Another significant advantage of this new index is that the investors can keep track of the performance of the market’s fastest-growing segment without having to analyse the stocks individually. The investors would have an improved prospect to tap into the growth of the technology sector, which are beyond their technical area of skills.
Not just investors, the new technology sector would also allow smaller technology companies to develop, following the footsteps of the WAAAX stocks, and boost their respective profiles amid a wider spread of potential investors. Moreover, these small companies would be able to enhance the underlying liquidity.
Mr Cunningham had been working with S&P on the classification of companies. The new index would be as per the Global Industry Classification Standard (GICS) criteria.
According to the analysis of S&P Dow Jones Indices as on 31 January 2020, ASX/S&P Information technology sector, in the last ten years, has grown by ~11.94% while the benchmark index S&P/ASX 200 has grown by 9.08% during the same period. This indicates that the information technology sector has outperformed its benchmark index in the last decade.
The new technology index would be headed by Xero Limited (ASX:XRO). Xero is the provider of online accounting software for small businesses.
The index is going to be live from Monday, 24 February 2020, and it will be a smaller version of the Nasdaq composite index. The S&P/ASX All Technology Index (XTX) is created to be a broader, more comprehensive index than the present S&P/ASX 200 Information Technology Index. This shows the wide range of Australian Securities Exchange-listed businesses in the technology sector.
Under the technology sector, there are 20 such companies whose market capitalisation is more than $1 billion.
In the new technology index, the top ten companies are Xero, Computershare, Afterpay, REA Group, Altium, Carsales.com, WiseTech, Link Group, Next DC and Appen. This index would comprise of 46 stocks and would be rebalanced every quarter.
The new technology index is not restricted to any specific number. In order to become a part of this index, a company must have a market cap of at least $120 million, a bare minimum of $120,000 worth of value traded daily, a minimum investable weight factor of 0.3 & a relative liquidity ratio of at least 30%.
As discussed above, ASX has made efforts to attract many foreign companies to get listed on the exchange. The efforts have turned out well, and there are tech companies from abroad on the first index. These companies include Fineos which belongs to Finland. Xero, Pushpay, and Volpara that are from New Zealand, & Livetiles and Life360 from the United States.
According to Karen Andrews, the Minister for Industry, Science and Technology, the new All Tech index would play an important role in increasing the visibility of the technology sector.
In 2019, out of the top five technology listings on the ASX, one was from Australia which was Tyro, three were from the US, and the other one was from Ireland.

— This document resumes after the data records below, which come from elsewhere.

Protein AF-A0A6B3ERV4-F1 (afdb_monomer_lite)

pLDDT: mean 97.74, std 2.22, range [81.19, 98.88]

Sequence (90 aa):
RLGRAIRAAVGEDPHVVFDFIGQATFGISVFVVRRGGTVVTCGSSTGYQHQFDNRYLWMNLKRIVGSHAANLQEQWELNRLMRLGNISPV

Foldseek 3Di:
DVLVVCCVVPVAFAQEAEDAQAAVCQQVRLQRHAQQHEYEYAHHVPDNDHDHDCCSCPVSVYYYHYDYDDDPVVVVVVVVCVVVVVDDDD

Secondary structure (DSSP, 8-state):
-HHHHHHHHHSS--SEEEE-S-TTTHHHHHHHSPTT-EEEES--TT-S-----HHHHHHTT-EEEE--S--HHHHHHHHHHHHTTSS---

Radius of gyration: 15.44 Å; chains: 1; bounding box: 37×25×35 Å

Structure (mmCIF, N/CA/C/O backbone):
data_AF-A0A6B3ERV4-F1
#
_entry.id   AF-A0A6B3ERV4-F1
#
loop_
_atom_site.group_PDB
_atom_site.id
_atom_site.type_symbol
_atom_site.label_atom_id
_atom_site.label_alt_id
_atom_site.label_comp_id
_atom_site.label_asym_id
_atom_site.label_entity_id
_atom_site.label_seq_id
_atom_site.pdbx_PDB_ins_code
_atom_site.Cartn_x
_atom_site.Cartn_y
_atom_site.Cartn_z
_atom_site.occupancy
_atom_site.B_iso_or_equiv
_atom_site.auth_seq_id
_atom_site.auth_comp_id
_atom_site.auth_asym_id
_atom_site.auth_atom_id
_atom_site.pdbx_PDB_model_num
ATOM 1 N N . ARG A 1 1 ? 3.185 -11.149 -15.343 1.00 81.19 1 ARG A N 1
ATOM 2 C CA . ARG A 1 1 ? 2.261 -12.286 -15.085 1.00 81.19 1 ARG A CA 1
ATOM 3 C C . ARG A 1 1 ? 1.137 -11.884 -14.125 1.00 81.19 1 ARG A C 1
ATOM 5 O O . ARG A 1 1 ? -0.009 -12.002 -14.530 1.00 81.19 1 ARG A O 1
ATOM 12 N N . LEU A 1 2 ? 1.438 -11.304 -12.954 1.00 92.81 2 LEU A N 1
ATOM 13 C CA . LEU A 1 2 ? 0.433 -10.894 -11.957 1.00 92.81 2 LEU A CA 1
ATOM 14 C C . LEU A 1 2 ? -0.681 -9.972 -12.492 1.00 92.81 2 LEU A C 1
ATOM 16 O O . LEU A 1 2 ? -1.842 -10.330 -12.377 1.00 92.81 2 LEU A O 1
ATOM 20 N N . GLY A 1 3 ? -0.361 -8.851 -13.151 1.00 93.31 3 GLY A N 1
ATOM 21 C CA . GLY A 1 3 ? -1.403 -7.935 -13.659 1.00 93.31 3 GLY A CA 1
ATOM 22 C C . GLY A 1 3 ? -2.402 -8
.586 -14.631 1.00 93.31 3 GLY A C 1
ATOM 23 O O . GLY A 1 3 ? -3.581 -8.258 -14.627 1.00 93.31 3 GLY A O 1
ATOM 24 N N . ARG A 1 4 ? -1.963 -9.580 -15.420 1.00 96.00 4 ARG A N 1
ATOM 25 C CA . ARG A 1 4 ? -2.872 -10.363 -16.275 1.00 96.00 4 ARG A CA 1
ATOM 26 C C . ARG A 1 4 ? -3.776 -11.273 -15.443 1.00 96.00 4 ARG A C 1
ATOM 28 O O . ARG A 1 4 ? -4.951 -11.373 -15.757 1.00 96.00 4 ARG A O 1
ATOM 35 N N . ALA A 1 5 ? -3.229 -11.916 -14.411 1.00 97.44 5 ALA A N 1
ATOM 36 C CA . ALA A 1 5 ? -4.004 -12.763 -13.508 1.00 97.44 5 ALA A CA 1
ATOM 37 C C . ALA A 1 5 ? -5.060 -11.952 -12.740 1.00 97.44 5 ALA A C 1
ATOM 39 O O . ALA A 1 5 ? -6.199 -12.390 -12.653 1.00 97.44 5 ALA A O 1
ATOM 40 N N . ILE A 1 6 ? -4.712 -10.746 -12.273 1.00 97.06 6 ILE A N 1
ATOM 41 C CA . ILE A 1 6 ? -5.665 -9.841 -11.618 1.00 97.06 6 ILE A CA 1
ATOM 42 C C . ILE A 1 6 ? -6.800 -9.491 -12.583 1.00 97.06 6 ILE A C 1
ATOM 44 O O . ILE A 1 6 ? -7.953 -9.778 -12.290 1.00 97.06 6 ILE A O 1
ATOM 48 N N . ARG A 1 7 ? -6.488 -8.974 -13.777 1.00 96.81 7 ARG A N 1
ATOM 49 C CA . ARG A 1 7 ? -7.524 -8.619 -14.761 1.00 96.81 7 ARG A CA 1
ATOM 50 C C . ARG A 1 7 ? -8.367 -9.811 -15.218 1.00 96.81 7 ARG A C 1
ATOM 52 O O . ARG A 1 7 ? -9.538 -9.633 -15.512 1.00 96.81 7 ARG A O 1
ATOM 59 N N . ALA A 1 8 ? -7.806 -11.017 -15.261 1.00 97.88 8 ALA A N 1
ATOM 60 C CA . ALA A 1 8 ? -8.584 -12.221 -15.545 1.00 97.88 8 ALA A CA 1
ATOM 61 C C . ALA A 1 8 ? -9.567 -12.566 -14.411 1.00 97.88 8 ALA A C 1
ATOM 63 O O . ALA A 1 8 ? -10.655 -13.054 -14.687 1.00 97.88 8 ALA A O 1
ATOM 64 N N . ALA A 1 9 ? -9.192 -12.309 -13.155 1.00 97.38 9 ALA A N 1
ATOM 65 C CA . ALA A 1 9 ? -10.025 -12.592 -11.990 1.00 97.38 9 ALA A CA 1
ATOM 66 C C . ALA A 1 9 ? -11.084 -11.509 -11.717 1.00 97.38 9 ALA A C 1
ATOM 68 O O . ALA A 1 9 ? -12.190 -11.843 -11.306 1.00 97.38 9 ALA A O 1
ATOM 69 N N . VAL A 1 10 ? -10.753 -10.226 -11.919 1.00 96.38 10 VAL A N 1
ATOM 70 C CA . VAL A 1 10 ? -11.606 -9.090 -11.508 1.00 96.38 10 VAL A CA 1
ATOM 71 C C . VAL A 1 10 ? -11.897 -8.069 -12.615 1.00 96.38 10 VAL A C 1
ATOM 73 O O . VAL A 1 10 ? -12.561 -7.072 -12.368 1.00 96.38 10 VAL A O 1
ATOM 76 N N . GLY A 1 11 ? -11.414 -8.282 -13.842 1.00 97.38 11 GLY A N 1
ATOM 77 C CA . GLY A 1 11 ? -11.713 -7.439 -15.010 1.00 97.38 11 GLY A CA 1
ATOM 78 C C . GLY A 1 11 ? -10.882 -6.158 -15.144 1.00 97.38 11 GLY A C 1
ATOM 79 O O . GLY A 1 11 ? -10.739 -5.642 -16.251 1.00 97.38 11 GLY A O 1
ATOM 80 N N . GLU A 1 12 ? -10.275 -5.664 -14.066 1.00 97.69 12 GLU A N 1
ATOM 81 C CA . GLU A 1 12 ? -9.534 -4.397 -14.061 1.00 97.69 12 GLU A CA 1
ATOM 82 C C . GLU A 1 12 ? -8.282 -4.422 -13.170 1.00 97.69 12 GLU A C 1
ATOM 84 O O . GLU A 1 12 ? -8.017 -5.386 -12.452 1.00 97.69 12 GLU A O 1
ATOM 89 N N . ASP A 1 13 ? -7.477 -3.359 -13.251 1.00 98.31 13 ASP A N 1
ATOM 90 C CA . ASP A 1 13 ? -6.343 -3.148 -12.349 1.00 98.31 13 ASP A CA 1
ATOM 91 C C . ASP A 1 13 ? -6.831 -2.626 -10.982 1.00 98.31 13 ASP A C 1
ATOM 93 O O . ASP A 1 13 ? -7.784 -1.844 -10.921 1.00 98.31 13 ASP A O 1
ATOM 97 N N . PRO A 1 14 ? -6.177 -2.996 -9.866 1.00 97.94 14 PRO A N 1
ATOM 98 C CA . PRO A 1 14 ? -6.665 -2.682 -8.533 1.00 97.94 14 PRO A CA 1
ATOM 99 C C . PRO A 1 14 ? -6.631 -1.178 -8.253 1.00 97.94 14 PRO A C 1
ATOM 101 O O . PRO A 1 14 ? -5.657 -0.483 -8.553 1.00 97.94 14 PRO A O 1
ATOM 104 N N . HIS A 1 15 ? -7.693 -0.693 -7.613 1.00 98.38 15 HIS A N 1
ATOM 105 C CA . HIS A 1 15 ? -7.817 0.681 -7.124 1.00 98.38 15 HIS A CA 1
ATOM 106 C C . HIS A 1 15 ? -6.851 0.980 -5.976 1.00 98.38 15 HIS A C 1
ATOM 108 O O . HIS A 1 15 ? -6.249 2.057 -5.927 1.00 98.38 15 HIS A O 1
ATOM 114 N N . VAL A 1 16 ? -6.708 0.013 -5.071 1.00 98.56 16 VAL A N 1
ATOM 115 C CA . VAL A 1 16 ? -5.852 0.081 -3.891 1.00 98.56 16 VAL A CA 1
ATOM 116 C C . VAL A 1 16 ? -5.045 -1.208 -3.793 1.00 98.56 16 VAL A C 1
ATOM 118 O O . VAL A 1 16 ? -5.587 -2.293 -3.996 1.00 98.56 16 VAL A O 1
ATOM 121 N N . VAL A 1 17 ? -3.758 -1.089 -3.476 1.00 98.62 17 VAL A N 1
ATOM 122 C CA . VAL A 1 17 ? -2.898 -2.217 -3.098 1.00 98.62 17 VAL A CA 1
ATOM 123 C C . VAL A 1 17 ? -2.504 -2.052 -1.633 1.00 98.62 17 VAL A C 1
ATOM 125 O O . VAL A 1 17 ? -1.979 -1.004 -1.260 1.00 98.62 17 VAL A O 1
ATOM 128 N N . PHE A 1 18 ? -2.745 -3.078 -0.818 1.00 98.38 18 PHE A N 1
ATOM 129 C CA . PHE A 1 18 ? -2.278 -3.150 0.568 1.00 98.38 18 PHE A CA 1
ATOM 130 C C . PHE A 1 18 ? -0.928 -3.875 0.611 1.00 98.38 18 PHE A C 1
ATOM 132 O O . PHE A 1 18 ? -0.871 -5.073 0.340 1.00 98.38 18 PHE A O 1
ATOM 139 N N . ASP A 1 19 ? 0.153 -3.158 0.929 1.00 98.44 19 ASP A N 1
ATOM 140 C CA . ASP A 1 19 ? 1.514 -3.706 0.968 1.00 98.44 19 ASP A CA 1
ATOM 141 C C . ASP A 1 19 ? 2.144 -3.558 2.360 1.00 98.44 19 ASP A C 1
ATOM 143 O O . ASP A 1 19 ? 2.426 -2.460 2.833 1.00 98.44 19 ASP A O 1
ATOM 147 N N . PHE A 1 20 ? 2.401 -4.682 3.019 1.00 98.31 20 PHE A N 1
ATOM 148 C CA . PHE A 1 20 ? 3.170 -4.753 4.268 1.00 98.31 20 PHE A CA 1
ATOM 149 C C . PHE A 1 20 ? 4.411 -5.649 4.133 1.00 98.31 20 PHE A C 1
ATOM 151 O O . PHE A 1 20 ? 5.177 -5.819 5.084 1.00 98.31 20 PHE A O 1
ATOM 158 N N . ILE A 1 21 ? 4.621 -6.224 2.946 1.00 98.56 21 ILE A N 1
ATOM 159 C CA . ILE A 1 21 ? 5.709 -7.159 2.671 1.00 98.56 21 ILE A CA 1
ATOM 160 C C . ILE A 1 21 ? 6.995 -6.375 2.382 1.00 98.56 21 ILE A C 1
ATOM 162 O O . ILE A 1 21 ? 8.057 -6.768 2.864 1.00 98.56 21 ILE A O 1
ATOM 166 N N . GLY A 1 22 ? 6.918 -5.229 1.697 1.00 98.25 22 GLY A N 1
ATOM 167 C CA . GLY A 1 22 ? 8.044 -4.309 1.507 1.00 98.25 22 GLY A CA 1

The new tech index, S&P/ASX All Technology Index, would help avoid a scenario wherein a highly successful company can significantly change the dynamics of the index, by having a rule that no business can go beyond 25% of the index by weight. Further, Telco stocks would not be considered under the technology stocks after the changes to S&P's GICS classifications in September 2018, which resulted in a new sub-category of communications.
It is expected that the new index would further improve with the inclusion of newly listed tech companies like Tyro, Limeade and Nitro, which made their respective debut on the ASX in December 2019. However, as per the S&P guidelines, the organisation must have liquidity measures tracking for at least three months to be eligible. Thus, at present, these companies are absent from the index.